How would you feel if someone laughs at you in the street, mocking your stiff, tottering steps? Or if they accuse you of being drunk? Apparently, according to a recent survey by Parkinson’s UK reported in The Independent newspaper, 90% of Parkinson’s sufferers say that they have been harassed in some way the street while 10% claimed to have been openly laughed at.

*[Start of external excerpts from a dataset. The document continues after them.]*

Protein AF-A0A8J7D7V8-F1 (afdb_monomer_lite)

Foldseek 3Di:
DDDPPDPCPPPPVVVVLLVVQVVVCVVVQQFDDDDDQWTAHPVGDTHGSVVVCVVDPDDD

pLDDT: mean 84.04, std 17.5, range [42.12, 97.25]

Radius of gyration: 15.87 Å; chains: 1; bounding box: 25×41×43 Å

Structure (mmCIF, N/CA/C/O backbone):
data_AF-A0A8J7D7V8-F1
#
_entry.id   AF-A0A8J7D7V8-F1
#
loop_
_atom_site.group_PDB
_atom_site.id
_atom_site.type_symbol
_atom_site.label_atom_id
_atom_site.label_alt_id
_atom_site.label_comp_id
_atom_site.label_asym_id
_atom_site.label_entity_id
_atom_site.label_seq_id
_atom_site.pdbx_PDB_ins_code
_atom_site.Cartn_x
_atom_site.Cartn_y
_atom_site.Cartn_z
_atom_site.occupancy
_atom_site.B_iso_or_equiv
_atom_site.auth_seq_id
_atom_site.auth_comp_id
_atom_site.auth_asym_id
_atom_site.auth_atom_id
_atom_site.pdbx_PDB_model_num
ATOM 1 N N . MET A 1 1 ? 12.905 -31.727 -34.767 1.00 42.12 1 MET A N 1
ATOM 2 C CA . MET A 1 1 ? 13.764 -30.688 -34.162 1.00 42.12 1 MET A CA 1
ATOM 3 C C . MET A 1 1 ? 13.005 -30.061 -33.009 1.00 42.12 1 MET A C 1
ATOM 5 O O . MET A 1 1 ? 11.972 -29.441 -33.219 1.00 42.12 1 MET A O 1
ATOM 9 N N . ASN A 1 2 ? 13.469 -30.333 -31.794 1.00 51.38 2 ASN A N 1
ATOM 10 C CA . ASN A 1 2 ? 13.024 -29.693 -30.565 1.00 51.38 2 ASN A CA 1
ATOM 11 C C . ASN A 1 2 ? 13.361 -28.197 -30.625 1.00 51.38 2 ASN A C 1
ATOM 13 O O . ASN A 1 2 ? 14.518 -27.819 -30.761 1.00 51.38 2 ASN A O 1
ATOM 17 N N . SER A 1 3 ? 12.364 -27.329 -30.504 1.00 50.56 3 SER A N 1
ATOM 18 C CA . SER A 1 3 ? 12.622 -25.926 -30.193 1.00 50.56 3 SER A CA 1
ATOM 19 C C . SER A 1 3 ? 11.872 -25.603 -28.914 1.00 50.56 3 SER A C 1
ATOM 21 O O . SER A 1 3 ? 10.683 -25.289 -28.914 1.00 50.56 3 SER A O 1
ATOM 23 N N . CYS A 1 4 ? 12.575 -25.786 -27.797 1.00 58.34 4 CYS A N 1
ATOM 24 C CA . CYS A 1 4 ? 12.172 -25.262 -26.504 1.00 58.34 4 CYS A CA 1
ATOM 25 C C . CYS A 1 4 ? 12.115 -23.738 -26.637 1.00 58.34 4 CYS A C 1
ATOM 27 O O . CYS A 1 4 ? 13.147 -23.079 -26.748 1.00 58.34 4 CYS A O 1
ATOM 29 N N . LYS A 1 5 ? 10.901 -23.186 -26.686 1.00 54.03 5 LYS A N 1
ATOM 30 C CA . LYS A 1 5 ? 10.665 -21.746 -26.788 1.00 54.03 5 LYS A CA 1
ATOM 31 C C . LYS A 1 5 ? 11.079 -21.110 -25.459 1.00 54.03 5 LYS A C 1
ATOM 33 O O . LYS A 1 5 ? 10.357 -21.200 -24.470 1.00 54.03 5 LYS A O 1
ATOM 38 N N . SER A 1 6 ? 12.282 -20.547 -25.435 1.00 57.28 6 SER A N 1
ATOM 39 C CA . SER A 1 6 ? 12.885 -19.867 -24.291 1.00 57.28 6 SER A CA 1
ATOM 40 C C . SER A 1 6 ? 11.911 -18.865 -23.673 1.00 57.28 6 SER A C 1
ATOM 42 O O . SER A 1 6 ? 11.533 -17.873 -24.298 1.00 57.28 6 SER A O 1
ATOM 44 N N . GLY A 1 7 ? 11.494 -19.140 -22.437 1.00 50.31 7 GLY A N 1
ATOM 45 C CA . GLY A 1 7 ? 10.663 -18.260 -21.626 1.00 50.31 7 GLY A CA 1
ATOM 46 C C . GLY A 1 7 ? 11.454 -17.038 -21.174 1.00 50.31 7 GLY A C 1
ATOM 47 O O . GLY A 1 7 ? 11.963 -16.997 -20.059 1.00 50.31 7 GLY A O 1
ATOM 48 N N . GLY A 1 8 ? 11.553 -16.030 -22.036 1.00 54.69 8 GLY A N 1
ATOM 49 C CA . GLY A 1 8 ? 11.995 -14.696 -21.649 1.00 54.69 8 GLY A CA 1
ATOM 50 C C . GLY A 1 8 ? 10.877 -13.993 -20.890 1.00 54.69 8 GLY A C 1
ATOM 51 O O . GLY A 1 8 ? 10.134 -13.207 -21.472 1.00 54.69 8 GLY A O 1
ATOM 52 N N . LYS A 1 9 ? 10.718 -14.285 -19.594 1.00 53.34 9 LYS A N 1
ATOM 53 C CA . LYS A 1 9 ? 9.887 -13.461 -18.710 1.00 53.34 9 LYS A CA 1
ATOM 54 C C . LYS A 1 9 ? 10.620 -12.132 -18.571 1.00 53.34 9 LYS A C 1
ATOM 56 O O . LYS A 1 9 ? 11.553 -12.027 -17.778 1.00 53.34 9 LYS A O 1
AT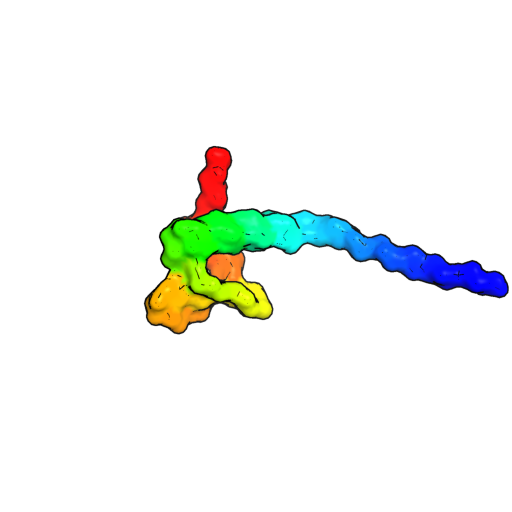OM 61 N N . GLY A 1 10 ? 10.272 -11.164 -19.423 1.00 53.50 10 GLY A N 1
ATOM 62 C CA . GLY A 1 10 ? 10.802 -9.808 -19.336 1.00 53.50 10 GLY A CA 1
ATOM 63 C C . GLY A 1 10 ? 10.727 -9.370 -17.881 1.00 53.50 10 GLY A C 1
ATOM 64 O O . GLY A 1 10 ? 9.666 -9.494 -17.265 1.00 53.50 10 GLY A O 1
ATOM 65 N N . LYS A 1 11 ? 11.868 -8.974 -17.304 1.00 52.69 11 LYS A N 1
ATOM 66 C CA . LYS A 1 11 ? 11.925 -8.405 -15.956 1.00 52.69 11 LYS A CA 1
ATOM 67 C C . LYS A 1 11 ? 10.950 -7.237 -15.962 1.00 52.69 11 LYS A C 1
ATOM 69 O O . LYS A 1 11 ? 11.219 -6.213 -16.575 1.00 52.69 11 LYS A O 1
ATOM 74 N N . ASN A 1 12 ? 9.773 -7.453 -15.393 1.00 53.91 12 ASN A N 1
ATOM 75 C CA . ASN A 1 12 ? 8.696 -6.490 -15.442 1.00 53.91 12 ASN A CA 1
ATOM 76 C C . ASN A 1 12 ? 9.071 -5.402 -14.435 1.00 53.91 12 ASN A C 1
ATOM 78 O O . ASN A 1 12 ? 8.829 -5.578 -13.246 1.00 53.91 12 ASN A O 1
ATOM 82 N N . THR A 1 13 ? 9.763 -4.348 -14.877 1.00 59.75 13 THR A N 1
ATOM 83 C CA . THR A 1 13 ? 10.278 -3.262 -14.019 1.00 59.75 13 THR A CA 1
ATOM 84 C C . THR A 1 13 ? 9.179 -2.716 -13.107 1.00 59.75 13 THR A C 1
ATOM 86 O O . THR A 1 13 ? 9.392 -2.585 -11.908 1.00 59.75 13 THR A O 1
ATOM 89 N N . VAL A 1 14 ? 7.951 -2.638 -13.637 1.00 60.53 14 VAL A N 1
ATOM 90 C CA . VAL A 1 14 ? 6.719 -2.301 -12.906 1.00 60.53 14 VAL A CA 1
ATOM 91 C C . VAL A 1 14 ? 6.550 -3.120 -11.621 1.00 60.53 14 VAL A C 1
ATOM 93 O O . VAL A 1 14 ? 6.150 -2.590 -10.595 1.00 60.53 14 VAL A O 1
ATOM 96 N N . THR A 1 15 ? 6.880 -4.413 -11.631 1.00 77.62 15 THR A N 1
ATOM 97 C CA . THR A 1 15 ? 6.759 -5.261 -10.432 1.00 77.62 15 THR A CA 1
ATOM 98 C C . THR A 1 15 ? 7.832 -4.971 -9.384 1.00 77.62 15 THR A C 1
ATOM 100 O O . THR A 1 15 ? 7.556 -5.120 -8.195 1.00 77.62 15 THR A O 1
ATOM 103 N N . ALA A 1 16 ? 9.026 -4.531 -9.793 1.00 82.06 16 ALA A N 1
ATOM 104 C CA . ALA A 1 16 ? 10.094 -4.165 -8.867 1.00 82.06 16 ALA A CA 1
ATOM 105 C C . ALA A 1 16 ? 9.771 -2.841 -8.161 1.00 82.06 16 ALA A C 1
ATOM 107 O O . ALA A 1 16 ? 9.843 -2.786 -6.935 1.00 82.06 16 ALA A O 1
ATOM 108 N N . ASP A 1 17 ? 9.316 -1.833 -8.913 1.00 86.69 17 ASP A N 1
ATOM 109 C CA . ASP A 1 17 ? 8.894 -0.537 -8.367 1.00 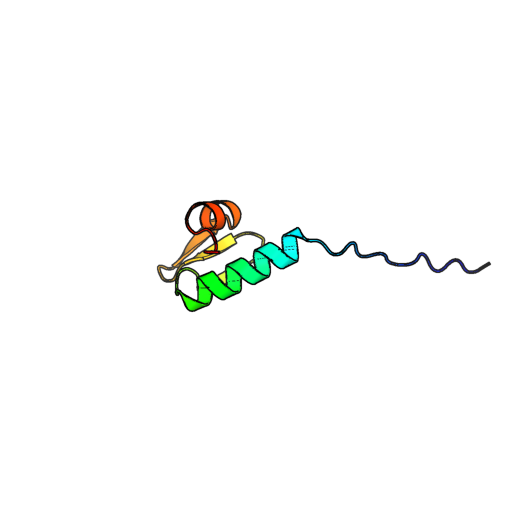86.69 17 ASP A CA 1
ATOM 110 C C . ASP A 1 17 ? 7.721 -0.687 -7.389 1.00 86.69 17 ASP A C 1
ATOM 112 O O . ASP A 1 17 ? 7.739 -0.136 -6.288 1.00 86.69 17 ASP A O 1
ATOM 116 N N . VAL A 1 18 ? 6.724 -1.507 -7.743 1.00 91.38 18 VAL A N 1
ATOM 117 C CA . VAL A 1 18 ? 5.576 -1.796 -6.869 1.00 91.38 18 VAL A CA 1
ATOM 118 C C . VAL A 1 18 ? 6.001 -2.515 -5.591 1.00 91.38 18 VAL A C 1
ATOM 120 O O . VAL A 1 18 ? 5.505 -2.194 -4.512 1.00 91.38 18 VAL A O 1
ATOM 123 N N . SER A 1 19 ? 6.934 -3.465 -5.691 1.00 91.44 19 SER A N 1
ATOM 124 C CA . SER A 1 19 ? 7.434 -4.195 -4.520 1.00 91.44 19 SER A CA 1
ATOM 125 C C . SER A 1 19 ? 8.198 -3.269 -3.572 1.00 91.44 19 SER A C 1
ATOM 127 O O . SER A 1 19 ? 7.936 -3.276 -2.371 1.00 91.44 19 SER A O 1
ATOM 129 N N . ALA A 1 20 ? 9.093 -2.434 -4.109 1.00 93.31 20 ALA A N 1
ATOM 130 C CA . ALA A 1 20 ? 9.869 -1.475 -3.325 1.00 93.31 20 ALA A CA 1
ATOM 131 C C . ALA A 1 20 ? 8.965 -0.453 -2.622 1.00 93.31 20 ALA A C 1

Such figures are shocking, but, without a way of comparing them with responses from people without Parkinson, difficult to evaluate. Indeed, in many ways the bigger picture with its inevitable broad brush tends to be more clinical than the individual examples of discrimination. It is when those individual cases touch you personally that the real impact is felt.
Twice I have felt that impact acutely. First, when I was shuffling back from a meal in a restaurant where I had not had any alcohol. One of a group of young men emerging from a taxi thought it funny to tell his friends that he hoped to drink as many pints as he thought I must have downed. That is the only time so far that someone has confused my Parkinson’s with drunkenness.
The second occasion I have been laughed at occurred last week. It was late, around 8 PM, and I had to go out to buy some lemons to use in the evening meal. I was tired and my walking was poor so I had to resort to running, alternating with shuffling. I could hear two young boys behind me laughing, one running past me two or three times to look at me. Crossing the main road, I sat down on a bench to rest. The two boys crossed the road after me and looked at me as they passed, one of them mimicking my stiffness in his movement of the shoulders. What should you do in a situation like that? What should I do? Such situations make me nervous rather than angry, but I also think it is important to challenge that behaviour, to make people realise the effect they have and hopefully change in the future.
I called the two boys over and they came. I explained to them that I had Parkinson’s disease, that sometimes my walking was not easy, that I couldn’t avoid these strange stiff movements, that it wasn’t funny and the next time they should remember that. The response was, from the taller one, “I wasn’t laughing at you” and from the other “what’s Parkinson’s disease?” Then the tall one said that his grandparent had Parkinson’s and this seemed to really bring it home to them. I repeated that it wasn’t funny and that they should remember that in the future. They continued their way rather chastened but hopefully they have learned a valuable lesson.